**Work request**
All lines from the beginning of the listing through the line with "ATOM 30 O O" are to be copied word for word; the pictures are not.

*** Supplied information ***

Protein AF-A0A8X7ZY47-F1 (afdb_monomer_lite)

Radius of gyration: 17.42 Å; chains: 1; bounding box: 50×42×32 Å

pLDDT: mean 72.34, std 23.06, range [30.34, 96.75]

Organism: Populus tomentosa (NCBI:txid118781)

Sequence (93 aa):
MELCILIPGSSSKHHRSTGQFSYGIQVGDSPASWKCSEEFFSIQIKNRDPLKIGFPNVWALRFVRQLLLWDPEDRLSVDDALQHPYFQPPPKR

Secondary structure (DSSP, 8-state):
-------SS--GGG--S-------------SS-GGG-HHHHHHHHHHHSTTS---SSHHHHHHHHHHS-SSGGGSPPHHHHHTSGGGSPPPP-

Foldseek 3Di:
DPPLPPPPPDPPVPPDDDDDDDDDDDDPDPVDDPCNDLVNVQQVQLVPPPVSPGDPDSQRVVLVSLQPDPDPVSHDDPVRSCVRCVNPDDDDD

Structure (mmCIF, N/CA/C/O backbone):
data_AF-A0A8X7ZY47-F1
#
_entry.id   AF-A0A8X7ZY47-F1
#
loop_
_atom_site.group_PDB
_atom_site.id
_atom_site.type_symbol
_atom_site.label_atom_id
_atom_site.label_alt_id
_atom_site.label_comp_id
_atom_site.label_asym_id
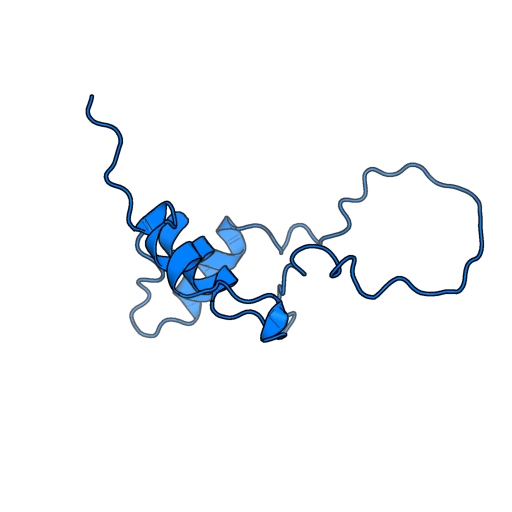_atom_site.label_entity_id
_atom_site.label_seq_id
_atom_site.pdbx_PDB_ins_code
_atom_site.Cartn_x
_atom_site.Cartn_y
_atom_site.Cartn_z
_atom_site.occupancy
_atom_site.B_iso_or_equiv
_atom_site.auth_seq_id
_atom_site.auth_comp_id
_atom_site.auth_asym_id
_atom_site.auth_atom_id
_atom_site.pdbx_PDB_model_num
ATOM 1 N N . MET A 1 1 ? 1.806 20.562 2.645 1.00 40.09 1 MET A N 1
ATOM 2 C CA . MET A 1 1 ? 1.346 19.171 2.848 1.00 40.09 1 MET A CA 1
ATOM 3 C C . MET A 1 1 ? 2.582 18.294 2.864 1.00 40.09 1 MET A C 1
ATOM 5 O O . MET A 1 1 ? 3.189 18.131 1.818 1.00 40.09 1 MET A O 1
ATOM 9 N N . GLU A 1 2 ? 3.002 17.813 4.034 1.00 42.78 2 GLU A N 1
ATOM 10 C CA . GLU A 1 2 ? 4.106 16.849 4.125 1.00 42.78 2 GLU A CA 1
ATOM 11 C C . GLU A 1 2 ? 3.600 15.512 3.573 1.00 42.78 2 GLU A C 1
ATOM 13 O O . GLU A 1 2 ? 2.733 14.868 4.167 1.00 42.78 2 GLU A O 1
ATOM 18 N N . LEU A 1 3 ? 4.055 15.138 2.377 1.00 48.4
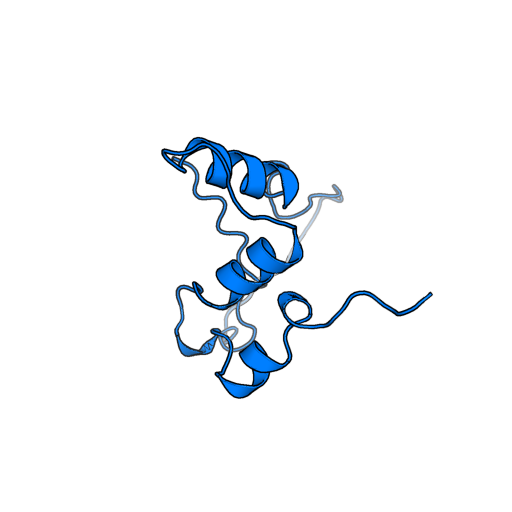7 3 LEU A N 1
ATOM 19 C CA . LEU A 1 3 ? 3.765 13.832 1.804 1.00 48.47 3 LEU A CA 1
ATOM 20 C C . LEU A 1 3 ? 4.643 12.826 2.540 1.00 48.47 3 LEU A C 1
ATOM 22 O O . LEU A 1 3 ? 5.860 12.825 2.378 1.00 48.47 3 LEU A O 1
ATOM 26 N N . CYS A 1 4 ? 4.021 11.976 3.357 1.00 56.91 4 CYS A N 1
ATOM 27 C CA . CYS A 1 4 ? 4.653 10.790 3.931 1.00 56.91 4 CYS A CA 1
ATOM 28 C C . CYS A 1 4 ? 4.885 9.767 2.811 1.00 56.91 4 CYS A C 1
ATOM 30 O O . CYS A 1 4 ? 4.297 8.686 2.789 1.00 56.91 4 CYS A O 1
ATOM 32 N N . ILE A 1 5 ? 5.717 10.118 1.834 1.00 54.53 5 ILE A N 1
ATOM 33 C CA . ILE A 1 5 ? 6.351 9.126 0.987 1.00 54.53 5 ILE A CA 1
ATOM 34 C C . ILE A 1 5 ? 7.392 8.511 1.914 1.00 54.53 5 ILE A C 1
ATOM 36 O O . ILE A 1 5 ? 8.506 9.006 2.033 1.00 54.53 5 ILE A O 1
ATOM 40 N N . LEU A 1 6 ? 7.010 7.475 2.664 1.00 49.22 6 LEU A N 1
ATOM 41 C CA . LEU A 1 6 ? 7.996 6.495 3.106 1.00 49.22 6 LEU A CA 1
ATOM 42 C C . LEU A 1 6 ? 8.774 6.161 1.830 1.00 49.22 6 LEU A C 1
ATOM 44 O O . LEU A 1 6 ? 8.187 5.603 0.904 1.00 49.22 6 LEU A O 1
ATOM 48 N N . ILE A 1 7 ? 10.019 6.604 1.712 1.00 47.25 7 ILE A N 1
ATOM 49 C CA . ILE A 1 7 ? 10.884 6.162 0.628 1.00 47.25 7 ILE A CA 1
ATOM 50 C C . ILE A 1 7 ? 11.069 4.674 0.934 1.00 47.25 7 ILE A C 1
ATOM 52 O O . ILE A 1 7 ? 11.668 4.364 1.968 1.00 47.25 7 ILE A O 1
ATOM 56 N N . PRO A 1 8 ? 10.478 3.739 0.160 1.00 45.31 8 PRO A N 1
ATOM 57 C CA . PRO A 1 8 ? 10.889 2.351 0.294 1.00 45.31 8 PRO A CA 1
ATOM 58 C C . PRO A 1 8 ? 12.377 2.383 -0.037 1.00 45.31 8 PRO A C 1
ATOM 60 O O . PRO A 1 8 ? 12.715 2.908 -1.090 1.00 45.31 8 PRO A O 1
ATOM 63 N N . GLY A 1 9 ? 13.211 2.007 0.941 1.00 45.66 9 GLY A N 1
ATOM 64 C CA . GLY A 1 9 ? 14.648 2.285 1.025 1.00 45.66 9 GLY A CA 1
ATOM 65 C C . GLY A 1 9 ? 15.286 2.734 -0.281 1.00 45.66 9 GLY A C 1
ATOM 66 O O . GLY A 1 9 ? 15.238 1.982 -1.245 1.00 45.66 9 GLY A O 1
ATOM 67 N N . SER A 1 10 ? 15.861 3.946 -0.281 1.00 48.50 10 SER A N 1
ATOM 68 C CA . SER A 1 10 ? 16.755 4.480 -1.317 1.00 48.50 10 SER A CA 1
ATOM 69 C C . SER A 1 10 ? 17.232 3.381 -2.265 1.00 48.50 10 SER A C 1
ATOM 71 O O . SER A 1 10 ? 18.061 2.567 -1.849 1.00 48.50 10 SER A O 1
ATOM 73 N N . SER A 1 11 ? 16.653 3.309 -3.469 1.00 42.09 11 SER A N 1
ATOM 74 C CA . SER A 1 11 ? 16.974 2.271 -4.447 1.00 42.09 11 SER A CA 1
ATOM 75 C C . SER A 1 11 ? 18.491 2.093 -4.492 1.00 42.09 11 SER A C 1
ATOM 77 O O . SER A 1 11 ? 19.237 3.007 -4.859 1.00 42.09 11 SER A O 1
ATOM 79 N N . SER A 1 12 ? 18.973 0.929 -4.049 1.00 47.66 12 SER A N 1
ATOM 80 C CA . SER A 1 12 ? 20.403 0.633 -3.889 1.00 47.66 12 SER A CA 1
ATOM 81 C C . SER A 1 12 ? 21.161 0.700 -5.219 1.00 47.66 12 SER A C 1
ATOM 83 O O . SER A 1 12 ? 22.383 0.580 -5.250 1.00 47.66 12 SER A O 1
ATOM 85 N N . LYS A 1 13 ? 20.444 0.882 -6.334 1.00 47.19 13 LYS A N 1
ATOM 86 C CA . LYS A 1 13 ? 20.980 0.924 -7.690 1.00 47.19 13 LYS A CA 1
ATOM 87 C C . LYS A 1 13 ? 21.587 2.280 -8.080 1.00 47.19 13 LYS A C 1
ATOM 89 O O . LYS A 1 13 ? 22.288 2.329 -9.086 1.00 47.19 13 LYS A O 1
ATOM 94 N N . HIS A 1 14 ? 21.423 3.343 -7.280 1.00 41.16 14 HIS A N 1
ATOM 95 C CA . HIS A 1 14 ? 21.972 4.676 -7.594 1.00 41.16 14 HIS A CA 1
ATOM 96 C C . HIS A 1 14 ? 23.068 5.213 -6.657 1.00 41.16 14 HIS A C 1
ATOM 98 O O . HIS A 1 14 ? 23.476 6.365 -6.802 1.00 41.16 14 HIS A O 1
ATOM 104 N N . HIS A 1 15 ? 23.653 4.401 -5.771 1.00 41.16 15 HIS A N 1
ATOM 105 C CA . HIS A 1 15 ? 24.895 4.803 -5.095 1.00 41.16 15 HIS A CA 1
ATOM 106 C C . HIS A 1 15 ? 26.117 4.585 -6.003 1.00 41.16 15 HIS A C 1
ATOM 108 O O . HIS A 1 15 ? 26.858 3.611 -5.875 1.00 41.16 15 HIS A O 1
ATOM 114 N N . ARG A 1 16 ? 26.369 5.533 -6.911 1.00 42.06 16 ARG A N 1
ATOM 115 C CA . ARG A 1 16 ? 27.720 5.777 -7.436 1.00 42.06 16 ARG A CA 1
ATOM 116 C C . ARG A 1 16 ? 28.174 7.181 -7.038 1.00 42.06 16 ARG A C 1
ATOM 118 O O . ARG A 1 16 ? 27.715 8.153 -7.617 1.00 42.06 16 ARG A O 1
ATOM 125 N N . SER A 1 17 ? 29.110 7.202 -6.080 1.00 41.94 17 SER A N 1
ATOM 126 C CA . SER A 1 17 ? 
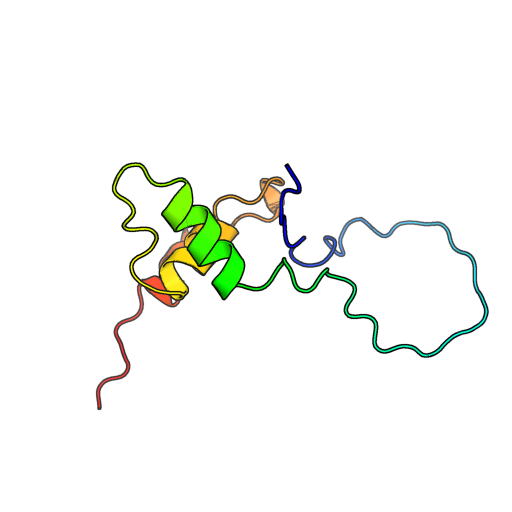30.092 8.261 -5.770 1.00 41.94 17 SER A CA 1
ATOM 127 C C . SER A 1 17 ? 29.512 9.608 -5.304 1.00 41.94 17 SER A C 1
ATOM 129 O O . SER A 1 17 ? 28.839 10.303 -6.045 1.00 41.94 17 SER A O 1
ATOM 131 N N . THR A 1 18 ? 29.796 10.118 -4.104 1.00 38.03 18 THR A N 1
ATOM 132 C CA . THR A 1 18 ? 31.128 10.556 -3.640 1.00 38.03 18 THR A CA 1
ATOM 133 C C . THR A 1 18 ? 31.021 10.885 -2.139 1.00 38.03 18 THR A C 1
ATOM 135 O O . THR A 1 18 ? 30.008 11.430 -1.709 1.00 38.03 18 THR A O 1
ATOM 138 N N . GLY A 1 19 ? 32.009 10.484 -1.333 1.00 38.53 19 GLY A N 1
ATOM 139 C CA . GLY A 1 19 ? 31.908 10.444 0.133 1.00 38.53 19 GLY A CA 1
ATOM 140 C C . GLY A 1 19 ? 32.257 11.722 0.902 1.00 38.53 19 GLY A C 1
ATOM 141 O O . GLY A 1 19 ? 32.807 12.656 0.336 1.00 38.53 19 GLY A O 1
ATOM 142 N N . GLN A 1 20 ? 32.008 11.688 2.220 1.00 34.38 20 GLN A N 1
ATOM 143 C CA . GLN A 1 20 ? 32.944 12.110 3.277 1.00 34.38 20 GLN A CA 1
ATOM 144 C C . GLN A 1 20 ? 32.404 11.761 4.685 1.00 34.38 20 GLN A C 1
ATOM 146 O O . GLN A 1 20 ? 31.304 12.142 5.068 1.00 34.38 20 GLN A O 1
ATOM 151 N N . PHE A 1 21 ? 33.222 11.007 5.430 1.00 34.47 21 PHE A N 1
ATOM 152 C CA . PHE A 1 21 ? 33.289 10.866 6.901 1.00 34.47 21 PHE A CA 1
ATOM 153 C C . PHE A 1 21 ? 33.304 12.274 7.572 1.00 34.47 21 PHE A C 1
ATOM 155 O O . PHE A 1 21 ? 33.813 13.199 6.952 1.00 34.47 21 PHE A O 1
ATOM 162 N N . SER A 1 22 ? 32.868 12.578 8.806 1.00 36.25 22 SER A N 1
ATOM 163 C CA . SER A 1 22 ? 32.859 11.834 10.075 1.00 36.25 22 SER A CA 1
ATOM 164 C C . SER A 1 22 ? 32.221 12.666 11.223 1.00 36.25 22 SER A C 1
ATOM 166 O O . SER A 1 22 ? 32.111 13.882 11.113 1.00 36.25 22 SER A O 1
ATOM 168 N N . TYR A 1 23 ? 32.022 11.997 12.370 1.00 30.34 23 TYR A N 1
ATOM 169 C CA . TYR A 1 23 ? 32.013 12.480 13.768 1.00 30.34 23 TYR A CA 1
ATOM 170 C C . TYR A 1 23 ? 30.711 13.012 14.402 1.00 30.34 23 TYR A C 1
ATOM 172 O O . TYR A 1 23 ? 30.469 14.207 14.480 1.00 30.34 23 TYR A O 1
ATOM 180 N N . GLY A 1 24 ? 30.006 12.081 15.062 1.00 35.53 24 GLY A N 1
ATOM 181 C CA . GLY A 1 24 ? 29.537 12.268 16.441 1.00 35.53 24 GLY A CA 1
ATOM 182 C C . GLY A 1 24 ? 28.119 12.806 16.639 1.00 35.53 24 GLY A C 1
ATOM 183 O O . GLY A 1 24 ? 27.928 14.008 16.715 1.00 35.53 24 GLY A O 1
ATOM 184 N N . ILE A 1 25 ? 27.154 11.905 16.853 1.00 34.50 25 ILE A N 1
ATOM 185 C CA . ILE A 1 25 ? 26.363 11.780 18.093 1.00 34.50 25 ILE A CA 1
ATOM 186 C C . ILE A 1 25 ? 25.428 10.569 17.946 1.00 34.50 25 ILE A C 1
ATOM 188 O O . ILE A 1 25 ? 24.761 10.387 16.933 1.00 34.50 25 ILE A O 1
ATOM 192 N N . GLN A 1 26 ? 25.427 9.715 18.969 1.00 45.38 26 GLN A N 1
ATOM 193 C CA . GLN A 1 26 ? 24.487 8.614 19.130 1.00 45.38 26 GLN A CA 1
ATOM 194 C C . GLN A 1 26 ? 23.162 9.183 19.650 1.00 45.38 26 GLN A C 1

***

**Task solution**
Protein AF-A0A8X7ZY47-F1 (afdb_monomer_lite)

Radius of gyration: 17.42 Å; chains: 1; bounding box: 50×42×32 Å

pLDDT: mean 72.34, std 23.06, range [30.34, 96.75]

Organism: Populus tomentosa (NCBI:txid118781)

Sequence (93 aa):
MELCILIPGSSSKHHRSTGQFSYGIQVGDSPASWKCSEEFFSIQIKNRDPLKIGFPNVWALRFVRQLLLWDPEDRLSVDDALQHPYFQPPPKR

Secondary structure (DSSP, 8-state):
-------SS--GGG--S-------------SS-GGG-HHHHHHHHHHHSTTS---SSHHHHHHHHHHS-SSGGGSPPHHHHHTSGGGSPPPP-

Foldseek 3Di:
DPPLPPPPPDPPVPPDDDDDDDDDDDDPDPVDDPCNDLVNVQQVQLVPPPVSPGDPDSQRVVLVSLQPDPDPVSHDDPVRSCVRCVNPDDDDD

Structure (mmCIF, N/CA/C/O backbone):
data_AF-A0A8X7ZY47-F1
#
_entry.id   AF-A0A8X7ZY47-F1
#
loop_
_atom_site.group_PDB
_atom_site.id
_atom_site.type_symbol
_atom_site.label_atom_id
_atom_site.label_alt_id
_atom_site.label_comp_id
_atom_site.label_asym_id
_atom_site.label_entity_id
_atom_site.label_seq_id
_atom_site.pdbx_PDB_ins_code
_atom_site.Cartn_x
_atom_site.Cartn_y
_atom_site.Cartn_z
_atom_site.occupancy
_atom_site.B_iso_or_equiv
_atom_site.auth_seq_id
_atom_site.auth_comp_id
_atom_site.auth_asym_id
_atom_site.auth_atom_id
_atom_site.pdbx_PDB_model_num
ATOM 1 N N . MET A 1 1 ? 1.806 20.562 2.645 1.00 40.09 1 MET A N 1
ATOM 2 C CA . MET A 1 1 ? 1.346 19.171 2.848 1.00 40.09 1 MET A CA 1
ATOM 3 C C . MET A 1 1 ? 2.582 18.294 2.864 1.00 40.09 1 MET A C 1
ATOM 5 O O . MET A 1 1 ? 3.189 18.131 1.818 1.00 40.09 1 MET A O 1
ATOM 9 N N . GLU A 1 2 ? 3.002 17.813 4.034 1.00 42.78 2 GLU A N 1
ATOM 10 C CA . GLU A 1 2 ? 4.106 16.849 4.125 1.00 42.78 2 GLU A CA 1
ATOM 11 C C . GLU A 1 2 ? 3.600 15.512 3.573 1.00 42.78 2 GLU A C 1
ATOM 13 O O . GLU A 1 2 ? 2.733 14.868 4.167 1.00 42.78 2 GLU A O 1
ATOM 18 N N . LEU A 1 3 ? 4.055 15.138 2.377 1.00 48.4
7 3 LEU A N 1
ATOM 19 C CA . LEU A 1 3 ? 3.765 13.832 1.804 1.00 48.47 3 LEU A CA 1
ATOM 20 C C . LEU A 1 3 ? 4.643 12.826 2.540 1.00 48.47 3 LEU A C 1
ATOM 22 O O . LEU A 1 3 ? 5.860 12.825 2.378 1.00 48.47 3 LEU A O 1
ATOM 26 N N . CYS A 1 4 ? 4.021 11.976 3.357 1.00 56.91 4 CYS A N 1
ATOM 27 C CA . CYS A 1 4 ? 4.653 10.790 3.931 1.00 56.91 4 CYS A CA 1
ATOM 28 C C . CYS A 1 4 ? 4.885 9.767 2.811 1.00 56.91 4 CYS A C 1
ATOM 30 O O . CYS A 1 4 ? 4.297 8.686 2.789 1.00 56.91 4 CYS A O 1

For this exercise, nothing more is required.